Ok, thanks. Those are certainly good points. But 9 months out is still shorter than the 11 available with other carriers. I hadn’t considered the connections side of things. Flying from the West Coast direct to Hawaii for me is usually a one flight thing.

Dave


----------



## rickandcindy23 (Feb 6, 2019)

The great thing about Southwest is every seat can be FREE with points, as long as you have enough points, and we have not paid for a single seat in at least six years.  I guess all of the timeshare maintenance fees are paying off.  We have been known to pay for the kids' flights as well with points.  The credit card is great and pays for itself each year.  The fee is worth the points you get added to your account, so it's not a waste to have the card and pay each year.


----------



## BDMX2 (Feb 6, 2019)

rickandcindy23 said:


> The great thing about Southwest is every seat can be FREE with points, as long as you have enough points, and we have not paid for a single seat in at least six years.  I guess all of the timeshare maintenance fees are paying off.  We have been known to pay for the kids' flights as well with points.  The credit card is great and pays for itself each year.  The fee is worth the points you get added to your account, so it's not a waste to have the card and pay each year.

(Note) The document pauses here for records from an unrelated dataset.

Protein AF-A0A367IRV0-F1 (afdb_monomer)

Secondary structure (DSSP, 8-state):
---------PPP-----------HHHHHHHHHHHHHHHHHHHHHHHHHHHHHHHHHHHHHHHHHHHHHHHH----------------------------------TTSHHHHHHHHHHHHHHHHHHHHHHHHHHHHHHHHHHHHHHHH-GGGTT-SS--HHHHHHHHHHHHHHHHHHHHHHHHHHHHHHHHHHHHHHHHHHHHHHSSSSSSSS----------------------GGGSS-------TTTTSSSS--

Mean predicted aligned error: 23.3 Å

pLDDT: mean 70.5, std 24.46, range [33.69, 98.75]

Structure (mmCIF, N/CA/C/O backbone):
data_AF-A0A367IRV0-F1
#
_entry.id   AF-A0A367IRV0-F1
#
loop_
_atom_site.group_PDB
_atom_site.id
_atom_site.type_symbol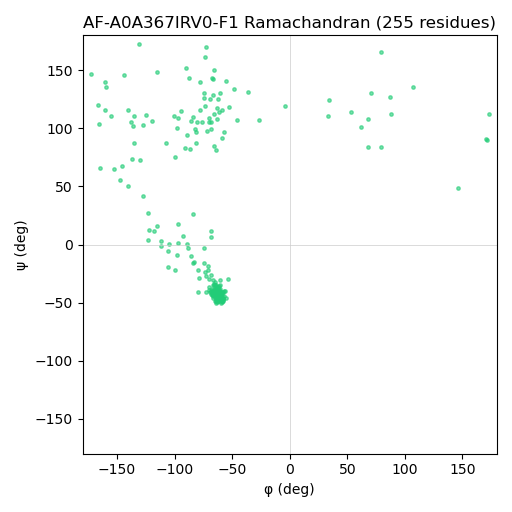
_atom_site.label_atom_id
_atom_site.label_alt_id
_atom_site.label_comp_id
_atom_site.label_asym_id
_atom_site.label_entity_id
_atom_site.label_seq_id
_atom_site.pdbx_PDB_ins_code
_atom_site.Cartn_x
_atom_site.Cartn_y
_atom_site.Cartn_z
_atom_site.occupancy
_atom_site.B_iso_or_equiv
_atom_site.auth_seq_id
_atom_site.auth_comp_id
_atom_site.auth_asym_id
_atom_site.auth_atom_id
_atom_site.pdbx_PDB_model_num
ATOM 1 N N . MET A 1 1 ? 24.750 -15.702 -42.738 1.00 40.31 1 MET A N 1
ATOM 2 C CA . MET A 1 1 ? 23.776 -16.810 -42.776 1.00 40.31 1 MET A CA 1
ATOM 3 C C . MET A 1 1 ? 24.447 -17.960 -43.500 1.00 40.31 1 MET A C 1
ATOM 5 O O . MET A 1 1 ? 24.509 -17.933 -44.719 1.00 40.31 1 MET A O 1
ATOM 9 N N . SER A 1 2 ? 25.060 -18.884 -42.763 1.00 42.16 2 SER A N 1
ATOM 10 C CA . SER A 1 2 ? 25.785 -20.011 -43.360 1.00 42.16 2 SER A CA 1
ATOM 11 C C . SER A 1 2 ? 24.887 -21.242 -43.297 1.00 42.16 2 SER A C 1
ATOM 13 O O . SER A 1 2 ? 24.587 -21.717 -42.203 1.00 42.16 2 SER A O 1
ATOM 15 N N . SER A 1 3 ? 24.406 -21.699 -44.456 1.00 45.88 3 SER A N 1
ATOM 16 C CA . SER A 1 3 ? 23.601 -22.918 -44.590 1.00 45.88 3 SER A CA 1
ATOM 17 C C . SER A 1 3 ? 24.404 -24.135 -44.146 1.00 45.88 3 SER A C 1
ATOM 19 O O . SER A 1 3 ? 25.487 -24.392 -44.667 1.00 45.88 3 SER A O 1
ATOM 21 N N . ILE A 1 4 ? 23.858 -24.897 -43.200 1.00 48.28 4 ILE A N 1
ATOM 22 C CA . ILE A 1 4 ? 24.372 -26.216 -42.831 1.00 48.28 4 ILE A CA 1
ATOM 23 C C . ILE A 1 4 ? 23.938 -27.188 -43.930 1.00 48.28 4 ILE A C 1
ATOM 25 O O . ILE A 1 4 ? 22.765 -27.539 -44.044 1.00 48.28 4 ILE A O 1
ATOM 29 N N . GLN A 1 5 ? 24.888 -27.573 -44.776 1.00 45.00 5 GLN A N 1
ATOM 30 C CA . GLN A 1 5 ? 24.701 -28.550 -45.839 1.00 45.00 5 GLN A CA 1
ATOM 31 C C . GLN A 1 5 ? 24.794 -29.951 -45.214 1.00 45.00 5 GLN A C 1
ATOM 33 O O . GLN A 1 5 ? 25.872 -30.400 -44.832 1.00 45.00 5 GLN A O 1
ATOM 38 N N . TYR A 1 6 ? 23.654 -30.626 -45.053 1.00 41.44 6 TYR A N 1
ATOM 39 C CA . TYR A 1 6 ? 23.615 -32.019 -44.607 1.00 41.44 6 TYR A CA 1
ATOM 40 C C . TYR A 1 6 ? 24.126 -32.915 -45.738 1.00 41.44 6 TYR A C 1
ATOM 42 O O . TYR A 1 6 ? 23.395 -33.240 -46.671 1.00 41.44 6 TYR A O 1
ATOM 50 N N . GLN A 1 7 ? 25.398 -33.300 -45.672 1.00 43.66 7 GLN A N 1
ATOM 51 C CA . GLN A 1 7 ? 25.966 -34.294 -46.572 1.00 43.66 7 GLN A CA 1
ATOM 52 C C . GLN A 1 7 ? 25.596 -35.687 -46.053 1.00 43.66 7 GLN A C 1
ATOM 54 O O . GLN A 1 7 ? 26.210 -36.217 -45.130 1.00 43.66 7 GLN A O 1
ATOM 59 N N . GLN A 1 8 ? 24.534 -36.252 -46.626 1.00 46.53 8 GLN A N 1
ATOM 60 C CA . GLN A 1 8 ? 24.089 -37.616 -46.368 1.00 46.53 8 GLN A CA 1
ATOM 61 C C . GLN A 1 8 ? 25.130 -38.582 -46.959 1.00 46.53 8 GLN A C 1
ATOM 63 O O . GLN A 1 8 ? 25.175 -38.796 -48.169 1.00 46.53 8 GLN A O 1
ATOM 68 N N . GLN A 1 9 ? 26.021 -39.117 -46.119 1.00 46.78 9 GLN A N 1
ATOM 69 C CA . GLN A 1 9 ? 26.938 -40.184 -46.521 1.00 46.78 9 GLN A CA 1
ATOM 70 C C . GLN A 1 9 ? 26.126 -41.469 -46.716 1.00 46.78 9 GLN A C 1
ATOM 72 O O . GLN A 1 9 ? 25.673 -42.079 -45.751 1.00 46.78 9 GLN A O 1
ATOM 77 N N . GLN A 1 10 ? 25.910 -41.854 -47.974 1.00 45.84 10 GLN A N 1
ATOM 78 C CA . GLN A 1 10 ? 25.396 -43.174 -48.324 1.00 45.84 10 GLN A CA 1
ATOM 79 C C . GLN A 1 10 ? 26.547 -44.181 -48.210 1.00 45.84 10 GLN A C 1
ATOM 81 O O . GLN A 1 10 ? 27.539 -44.078 -48.930 1.00 45.84 10 GLN A O 1
ATOM 86 N N . THR A 1 11 ? 26.438 -45.138 -47.292 1.00 53.28 11 THR A N 1
ATOM 87 C CA . THR A 1 11 ? 27.324 -46.307 -47.241 1.00 53.28 11 THR A CA 1
ATOM 88 C C . THR A 1 11 ? 26.906 -47.323 -48.313 1.00 53.28 11 THR A C 1
ATOM 90 O O . THR A 1 11 ? 25.708 -47.518 -48.532 1.00 53.28 11 THR A O 1
ATOM 93 N N . PRO A 1 12 ? 27.851 -47.984 -49.009 1.00 46.78 12 PRO A N 1
ATOM 94 C CA . PRO A 1 12 ? 27.507 -48.931 -50.061 1.00 46.78 12 PRO A CA 1
ATOM 95 C C . PRO A 1 12 ? 26.978 -50.232 -49.442 1.00 46.78 12 PRO A C 1
ATOM 97 O O . PRO A 1 12 ? 27.632 -50.851 -48.602 1.00 46.78 12 PRO A O 1
ATOM 100 N N . PHE A 1 13 ? 25.787 -50.655 -49.868 1.00 43.91 13 PHE A N 1
ATOM 101 C CA . PHE A 1 13 ? 25.208 -51.954 -49.526 1.00 43.91 13 PHE A CA 1
ATOM 102 C C . PHE A 1 13 ? 26.020 -53.069 -50.203 1.00 43.91 13 PHE A C 1
ATOM 104 O O . PHE A 1 13 ? 25.917 -53.275 -51.411 1.00 43.91 13 PHE A O 1
ATOM 111 N N . ASN A 1 14 ? 26.834 -53.788 -49.428 1.00 41.16 14 ASN A N 1
ATOM 112 C CA . ASN A 1 14 ? 27.502 -55.006 -49.879 1.00 41.16 14 ASN A CA 1
ATOM 113 C C . ASN A 1 14 ? 26.540 -56.193 -49.712 1.00 41.16 14 ASN A C 1
ATOM 115 O O . ASN A 1 14 ? 26.200 -56.584 -48.595 1.00 41.16 14 ASN A O 1
ATOM 119 N N . HIS A 1 15 ? 26.056 -56.721 -50.833 1.00 54.44 15 HIS A N 1
ATOM 120 C CA . HIS A 1 15 ? 25.108 -57.827 -50.888 1.00 54.44 15 HIS A CA 1
ATOM 121 C C . HIS A 1 15 ? 25.891 -59.143 -50.924 1.00 54.44 15 HIS A C 1
ATOM 123 O O . HIS A 1 15 ? 26.351 -59.529 -51.993 1.00 54.44 15 HIS A O 1
ATOM 129 N N . ASN A 1 16 ? 26.114 -59.764 -49.756 1.00 51.41 16 ASN A N 1
ATOM 130 C CA . ASN A 1 16 ? 26.265 -61.218 -49.557 1.00 51.41 16 ASN A CA 1
ATOM 131 C C . ASN A 1 16 ? 26.747 -61.532 -48.127 1.00 51.41 16 ASN A C 1
ATOM 133 O O . ASN A 1 16 ? 27.946 -61.630 -47.874 1.00 51.41 16 ASN A O 1
ATOM 137 N N . GLN A 1 17 ? 25.806 -61.742 -47.205 1.00 45.97 17 GLN A N 1
ATOM 138 C CA . GLN A 1 17 ? 25.994 -62.514 -45.968 1.00 45.97 17 GLN A CA 1
ATOM 139 C C . GLN A 1 17 ? 24.683 -63.281 -45.687 1.00 45.97 17 GLN A C 1
ATOM 141 O O . GLN A 1 17 ? 23.616 -62.779 -46.053 1.00 45.97 17 GLN A O 1
ATOM 146 N N . PRO A 1 18 ? 24.738 -64.498 -45.112 1.00 50.12 18 PRO A N 1
ATOM 147 C CA . PRO A 1 18 ? 23.572 -65.356 -44.921 1.00 50.12 18 PRO A CA 1
ATOM 148 C C . PRO A 1 18 ? 22.598 -64.720 -43.924 1.00 50.12 18 PRO A C 1
ATOM 150 O O . PRO A 1 18 ? 23.014 -63.981 -43.036 1.00 50.12 18 PRO A O 1
ATOM 153 N N . TYR A 1 19 ? 21.304 -65.005 -44.076 1.00 48.75 19 TYR A N 1
ATOM 154 C CA . TYR A 1 19 ? 20.236 -64.517 -43.203 1.00 48.75 19 TYR A CA 1
ATOM 155 C C . TYR A 1 19 ? 20.384 -65.047 -41.766 1.00 48.75 19 TYR A C 1
ATOM 157 O O . TYR A 1 19 ? 19.702 -65.991 -41.374 1.00 48.75 19 TYR A O 1
ATOM 165 N N . ASP A 1 20 ? 21.234 -64.412 -40.963 1.00 52.50 20 ASP A N 1
ATOM 166 C CA . ASP A 1 20 ? 21.063 -64.405 -39.516 1.00 52.50 20 ASP A CA 1
ATOM 167 C C . ASP A 1 20 ? 19.831 -63.555 -39.206 1.00 52.50 20 ASP A C 1
ATOM 169 O O . ASP A 1 20 ? 19.705 -62.414 -39.661 1.00 52.50 20 ASP A O 1
ATOM 173 N N . ALA A 1 21 ? 18.882 -64.135 -38.473 1.00 56.75 21 ALA A N 1
ATOM 174 C CA . ALA A 1 21 ? 17.654 -63.479 -38.052 1.00 56.75 21 ALA A CA 1
ATOM 175 C C . ALA A 1 21 ? 17.984 -62.209 -37.250 1.00 56.75 21 ALA A C 1
ATOM 177 O O . ALA A 1 21 ? 18.270 -62.237 -36.053 1.00 56.75 21 ALA A O 1
ATOM 178 N N . MET A 1 22 ? 17.965 -61.081 -37.949 1.00 55.94 22 MET A N 1
ATOM 179 C CA . MET A 1 22 ? 18.247 -59.757 -37.428 1.00 55.94 22 MET A CA 1
ATOM 180 C C . MET A 1 22 ? 17.212 -59.377 -36.367 1.00 55.94 22 MET A C 1
ATOM 182 O O . MET A 1 22 ? 16.050 -59.119 -36.671 1.00 55.94 22 MET A O 1
ATOM 186 N N . ASN A 1 23 ? 17.639 -59.370 -35.103 1.00 60.72 23 ASN A N 1
ATOM 187 C CA . ASN A 1 23 ? 16.816 -59.010 -33.952 1.00 60.72 23 ASN A CA 1
ATOM 188 C C . ASN A 1 23 ? 16.342 -57.543 -34.101 1.00 60.72 23 ASN A C 1
ATOM 190 O O . ASN A 1 23 ? 17.185 -56.641 -34.044 1.00 60.72 23 ASN A O 1
ATOM 194 N N . PRO A 1 24 ? 15.031 -57.262 -34.264 1.00 64.00 24 PRO A N 1
ATOM 195 C CA . PRO A 1 24 ? 14.503 -55.901 -34.457 1.00 64.00 24 PRO A CA 1
ATOM 196 C C . PRO A 1 24 ? 14.945 -54.924 -33.357 1.00 64.00 24 PRO A C 1
ATOM 198 O O . PRO A 1 24 ? 15.153 -53.734 -33.595 1.00 64.00 24 PRO A O 1
ATOM 201 N N . THR A 1 25 ? 15.169 -55.460 -32.157 1.00 69.38 25 THR A N 1
ATOM 202 C CA . THR A 1 25 ? 15.644 -54.738 -30.974 1.00 69.38 25 THR A CA 1
ATOM 203 C C . THR A 1 25 ? 17.052 -54.158 -31.159 1.00 69.38 25 THR A C 1
ATOM 205 O O . THR A 1 25 ? 17.332 -53.062 -30.677 1.00 69.38 25 THR A O 1
ATOM 208 N N . ALA A 1 26 ? 17.940 -54.847 -31.886 1.00 71.50 26 ALA A N 1
ATOM 209 C CA . ALA A 1 26 ? 19.323 -54.411 -32.094 1.00 71.50 26 ALA A CA 1
ATOM 210 C C . ALA A 1 26 ? 19.403 -53.164 -32.991 1.00 71.50 26 ALA A C 1
ATOM 212 O O . ALA A 1 26 ? 20.132 -52.223 -32.680 1.00 71.50 26 ALA A O 1
ATOM 213 N N . TYR A 1 27 ? 18.585 -53.105 -34.048 1.00 76.94 27 TYR A N 1
ATOM 214 C CA . TYR A 1 27 ? 18.488 -51.930 -34.924 1.00 76.94 27 TYR A CA 1
ATOM 215 C C . TYR A 1 27 ? 17.927 -50.715 -34.189 1.00 76.94 27 TYR A C 1
ATOM 217 O O . TYR A 1 27 ? 18.425 -49.599 -34.348 1.00 76.94 27 TYR A O 1
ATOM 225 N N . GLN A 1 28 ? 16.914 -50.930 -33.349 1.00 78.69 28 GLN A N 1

And that's why I'm waiting with baited breath for our late June/early July trip...we have lots of points and companion pass for 2019.  It is literally worth $5000 - $6000 to me!


----------



## CalGalTraveler (Feb 7, 2019)

Another good sign: SWA HNL Gates are complete.

https://www.jeffsetter.com/southwest-air-gates-at-hnl-gates-are-complete/


----------



## dougp26364 (Feb 8, 2019)

I read an article this week that Tuesday they completed the CA to Hawaii ETOPS qualifying flight and then on Weds completed a flight from Honolulu to Dallas. So they're getting very close. If they can avoid delays with any additional government shut downs they estimate they can start selling tickets as early as the end of this month and begin flights sometime in March.

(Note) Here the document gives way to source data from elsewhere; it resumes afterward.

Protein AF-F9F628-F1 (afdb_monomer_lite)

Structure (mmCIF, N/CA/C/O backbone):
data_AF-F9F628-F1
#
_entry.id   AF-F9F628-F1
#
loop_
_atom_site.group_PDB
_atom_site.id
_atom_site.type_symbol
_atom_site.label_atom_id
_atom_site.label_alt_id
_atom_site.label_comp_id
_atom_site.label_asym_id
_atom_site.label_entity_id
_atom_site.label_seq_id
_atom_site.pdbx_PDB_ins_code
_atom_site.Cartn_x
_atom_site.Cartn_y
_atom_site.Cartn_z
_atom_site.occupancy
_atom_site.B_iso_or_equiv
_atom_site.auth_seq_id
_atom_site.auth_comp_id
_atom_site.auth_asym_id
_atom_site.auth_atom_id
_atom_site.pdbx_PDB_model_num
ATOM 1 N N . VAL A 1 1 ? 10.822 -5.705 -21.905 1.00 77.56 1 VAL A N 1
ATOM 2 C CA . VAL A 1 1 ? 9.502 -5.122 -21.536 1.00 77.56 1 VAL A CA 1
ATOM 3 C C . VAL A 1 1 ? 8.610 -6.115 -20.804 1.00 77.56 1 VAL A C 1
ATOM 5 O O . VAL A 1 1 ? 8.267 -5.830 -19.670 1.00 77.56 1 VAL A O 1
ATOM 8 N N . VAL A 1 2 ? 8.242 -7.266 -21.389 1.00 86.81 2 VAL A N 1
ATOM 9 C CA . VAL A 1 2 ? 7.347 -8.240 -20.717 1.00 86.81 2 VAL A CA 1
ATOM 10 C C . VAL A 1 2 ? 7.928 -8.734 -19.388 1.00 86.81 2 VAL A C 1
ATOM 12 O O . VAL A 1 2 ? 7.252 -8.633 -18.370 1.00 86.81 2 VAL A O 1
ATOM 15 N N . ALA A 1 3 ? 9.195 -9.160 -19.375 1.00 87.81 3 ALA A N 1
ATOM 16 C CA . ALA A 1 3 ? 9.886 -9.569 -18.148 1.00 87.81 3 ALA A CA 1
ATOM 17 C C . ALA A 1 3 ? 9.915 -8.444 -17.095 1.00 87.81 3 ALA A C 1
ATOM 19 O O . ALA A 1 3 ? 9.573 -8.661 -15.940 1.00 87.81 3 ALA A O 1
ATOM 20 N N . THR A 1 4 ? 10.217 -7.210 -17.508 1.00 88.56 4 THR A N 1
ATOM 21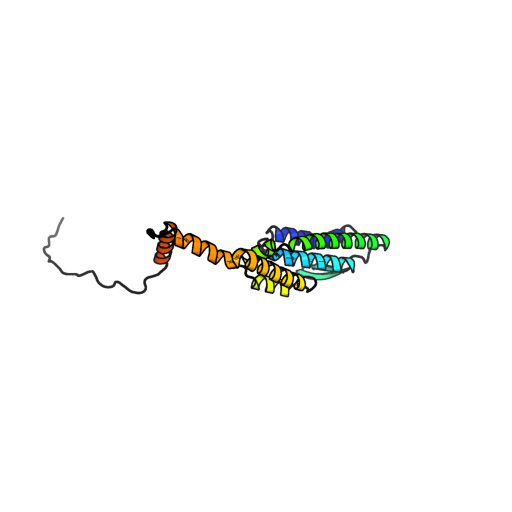 C CA . THR A 1 4 ? 10.192 -6.016 -16.645 1.00 88.56 4 THR A CA 1
ATOM 22 C C . THR A 1 4 ? 8.822 -5.805 -15.994 1.00 88.56 4 THR A C 1
ATOM 24 O O . THR A 1 4 ? 8.729 -5.547 -14.799 1.00 88.56 4 THR A O 1
ATOM 27 N N . VAL A 1 5 ? 7.740 -5.945 -16.766 1.00 90.50 5 VAL A N 1
ATOM 28 C CA . VAL A 1 5 ? 6.368 -5.817 -16.252 1.00 90.50 5 VAL A CA 1
ATOM 29 C C . VAL A 1 5 ? 6.030 -6.963 -15.299 1.00 90.50 5 VAL A C 1
ATOM 31 O O . VAL A 1 5 ? 5.424 -6.716 -14.262 1.00 90.50 5 VAL A O 1
ATOM 34 N N . GLN A 1 6 ? 6.447 -8.196 -15.601 1.00 90.94 6 GLN A N 1
ATOM 35 C CA . GLN A 1 6 ? 6.263 -9.334 -14.695 1.00 90.94 6 GLN A CA 1
ATOM 36 C C . GLN A 1 6 ? 6.947 -9.098 -13.349 1.00 90.94 6 GLN A C 1
ATOM 38 O O . GLN A 1 6 ? 6.315 -9.315 -12.318 1.00 90.94 6 GLN A O 1
ATOM 43 N N . LYS A 1 7 ? 8.179 -8.579 -13.356 1.00 90.88 7 LYS A N 1
ATOM 44 C CA . LYS A 1 7 ? 8.903 -8.219 -12.133 1.00 90.88 7 LYS A CA 1
ATOM 45 C C . LYS A 1 7 ? 8.178 -7.139 -11.326 1.00 90.88 7 LYS A C 1
ATOM 47 O O . LYS A 1 7 ? 7.985 -7.289 -10.128 1.00 90.88 7 LYS A O 1
ATOM 52 N N . ILE A 1 8 ? 7.672 -6.092 -11.986 1.00 92.25 8 ILE A N 1
ATOM 53 C CA . ILE A 1 8 ? 6.885 -5.037 -11.318 1.00 92.25 8 ILE A CA 1
ATOM 54 C C . ILE A 1 8 ? 5.593 -5.598 -10.699 1.00 92.25 8 ILE A C 1
ATOM 56 O O . ILE A 1 8 ? 5.188 -5.158 -9.626 1.00 92.25 8 ILE A O 1
ATOM 60 N N . LEU A 1 9 ? 4.936 -6.554 -11.360 1.00 93.94 9 LEU A N 1
ATOM 61 C CA . LEU A 1 9 ? 3.664 -7.126 -10.909 1.00 93.94 9 LEU A CA 1
ATOM 62 C C . LEU A 1 9 ? 3.817 -8.277 -9.905 1.00 93.94 9 LEU A C 1
ATOM 64 O O . LEU A 1 9 ? 2.826 -8.663 -9.283 1.00 93.94 9 LEU A O 1
ATOM 68 N N . GLN A 1 10 ? 5.018 -8.831 -9.729 1.00 91.38 10 GLN A N 1
ATOM 69 C CA . GLN A 1 10 ? 5.245 -9.965 -8.832 1.00 91.38 10 GLN A CA 1
ATOM 70 C C . GLN A 1 10 ? 4.812 -9.648 -7.385 1.00 91.38 10 GLN A C 1
ATOM 72 O O . GLN A 1 10 ? 4.011 -10.427 -6.853 1.00 91.38 10 GLN A O 1
ATOM 77 N N . PRO A 1 11 ? 5.155 -8.486 -6.789 1.00 90.50 11 PRO A N 1
ATOM 78 C CA . PRO A 1 11 ? 4.713 -8.168 -5.432 1.00 90.50 11 PRO A CA 1
ATOM 79 C C . PRO A 1 11 ? 3.193 -8.048 -5.306 1.00 90.50 11 PRO A C 1
ATOM 81 O O . PRO A 1 11 ? 2.628 -8.453 -4.297 1.00 90.50 11 PRO A O 1
ATOM 84 N N . PHE A 1 12 ? 2.493 -7.587 -6.350 1.00 91.56 12 PHE A N 1
ATOM 85 C CA . PHE A 1 12 ? 1.024 -7.528 -6.366 1.00 91.56 12 PHE A CA 1
ATOM 86 C C . PHE A 1 12 ? 0.389 -8.921 -6.334 1.00 91.56 12 PHE A C 1
ATOM 88 O O . PHE A 1 12 ? -0.633 -9.136 -5.676 1.00 91.56 12 PHE A O 1
ATOM 95 N N . LYS A 1 13 ? 0.994 -9.888 -7.029 1.00 90.06 13 LYS A N 1
ATOM 96 C CA . LYS A 1 13 ? 0.552 -11.287 -6.995 1.00 90.06 13 LYS A CA 1
ATOM 97 C C . LYS A 1 13 ? 0.747 -11.892 -5.604 1.00 90.06 13 LYS A C 1
ATOM 99 O O . LYS A 1 13 ? -0.146 -12.579 -5.121 1.00 90.06 13 LYS A O 1
ATOM 104 N N . VAL A 1 14 ? 1.885 -11.637 -4.961 1.00 87.12 14 VAL A N 1
ATOM 105 C CA . VAL A 1 14 ? 2.159 -12.132 -3.602 1.00 87.12 14 VAL A CA 1
ATOM 106 C C . VAL A 1 14 ? 1.215 -11.479 -2.590 1.00 87.12 14 VAL A C 1
ATOM 108 O O . VAL A 1 14 ? 0.530 -12.179 -1.849 1.00 87.12 14 VAL A O 1
ATOM 111 N N . ALA A 1 15 ? 1.100 -10.152 -2.634 1.00 87.88 15 ALA A N 1
ATOM 112 C CA . ALA A 1 15 ? 0.212 -9.364 -1.787 1.00 87.88 15 ALA A CA 1
ATOM 113 C C . ALA A 1 15 ? -1.250 -9.822 -1.877 1.00 87.88 15 ALA A C 1
ATOM 115 O O . ALA A 1 15 ? -1.907 -10.011 -0.857 1.00 87.88 15 ALA A O 1
ATOM 116 N N . SER A 1 16 ? -1.768 -10.027 -3.092 1.00 88.94 16 SER A N 1
ATOM 117 C CA . SER A 1 16 ? -3.156 -10.467 -3.285 1.00 88.94 16 SER A CA 1
ATOM 118 C C . SER A 1 16 ? -3.414 -11.856 -2.705 1.00 88.94 16 SER A C 1
ATOM 120 O O . SER A 1 16 ? -4.407 -12.030 -2.006 1.00 88.94 16 SER A O 1
ATOM 122 N N . LYS A 1 17 ? -2.505 -12.814 -2.915 1.00 85.50 17 LYS A N 1
ATOM 123 C CA . LYS A 1 17 ? -2.595 -14.147 -2.303 1.00 85.50 17 LYS A CA 1
ATOM 124 C C . LYS A 1 17 ? -2.561 -14.089 -0.782 1.00 85.50 17 LYS A C 1
ATOM 126 O O . LYS A 1 17 ? -3.392 -14.704 -0.121 1.00 85.50 17 LYS A O 1
ATOM 131 N N . GLN A 1 18 ? -1.639 -13.307 -0.225 1.00 83.56 18 GLN A N 1
ATOM 132 C CA . GLN A 1 18 ? -1.530 -13.135 1.220 1.00 83.56 18 GLN A CA 1
ATOM 133 C C . GLN A 1 18 ? -2.821 -12.559 1.814 1.00 83.56 18 GLN A C 1
ATOM 135 O O . GLN A 1 18 ? -3.358 -13.117 2.769 1.00 83.56 18 GLN A O 1
ATOM 140 N N . LEU A 1 19 ? -3.359 -11.492 1.215 1.00 83.44 19 LEU A N 1
ATOM 141 C CA . LEU A 1 19 ? -4.604 -10.862 1.666 1.00 83.44 19 LEU A CA 1
ATOM 142 C C . LEU A 1 19 ? -5.839 -11.759 1.480 1.00 83.44 19 LEU A C 1
ATOM 144 O O . LEU A 1 19 ? -6.843 -11.555 2.153 1.00 83.44 19 LEU A O 1
ATOM 148 N N . GLN A 1 20 ? -5.775 -12.760 0.599 1.00 84.88 20 GLN A N 1
ATOM 149 C CA . GLN A 1 20 ? -6.813 -13.785 0.433 1.00 84.88 20 GLN A CA 1
ATOM 150 C C . GLN A 1 20 ? -6.699 -14.934 1.451 1.00 84.88 20 GLN A C 1
ATOM 152 O O . GLN A 1 20 ? -7.554 -15.816 1.465 1.00 84.88 20 GLN A O 1
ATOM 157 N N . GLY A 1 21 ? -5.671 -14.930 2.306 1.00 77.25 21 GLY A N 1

Still, we decided not to wait. Flights to the islands are expensive enough I'm only willing to pay them every other year. Since we're going to Maui this year, we went ahead and made other plans for 2020 (we're not last minute planners obviously). I am anxious to see their pricing and, who knows, if they're cheap enough from our home airport, I suppose I could always cancel our current plans and we could start looking at the islands as a more frequent vacation destination.

I'm  not really holding my breath on prices being so low we'll be able to think about going every year. For the most part, SWA's compares favorably with the other major players in the market but, pricing isn't always that much lower and sometimes their routing is a little chaotic for us. We prefer them for their bags-fly-free policy and we MUCH prefer their boarding process when compared to the gate-lice anxiety packed adventure on other airlines but, Hawaii flights have always been cost prohibitive from our smallish airport so every other year is more likely. The difference will be it's more likely every other year on SWA's instead of on UAL.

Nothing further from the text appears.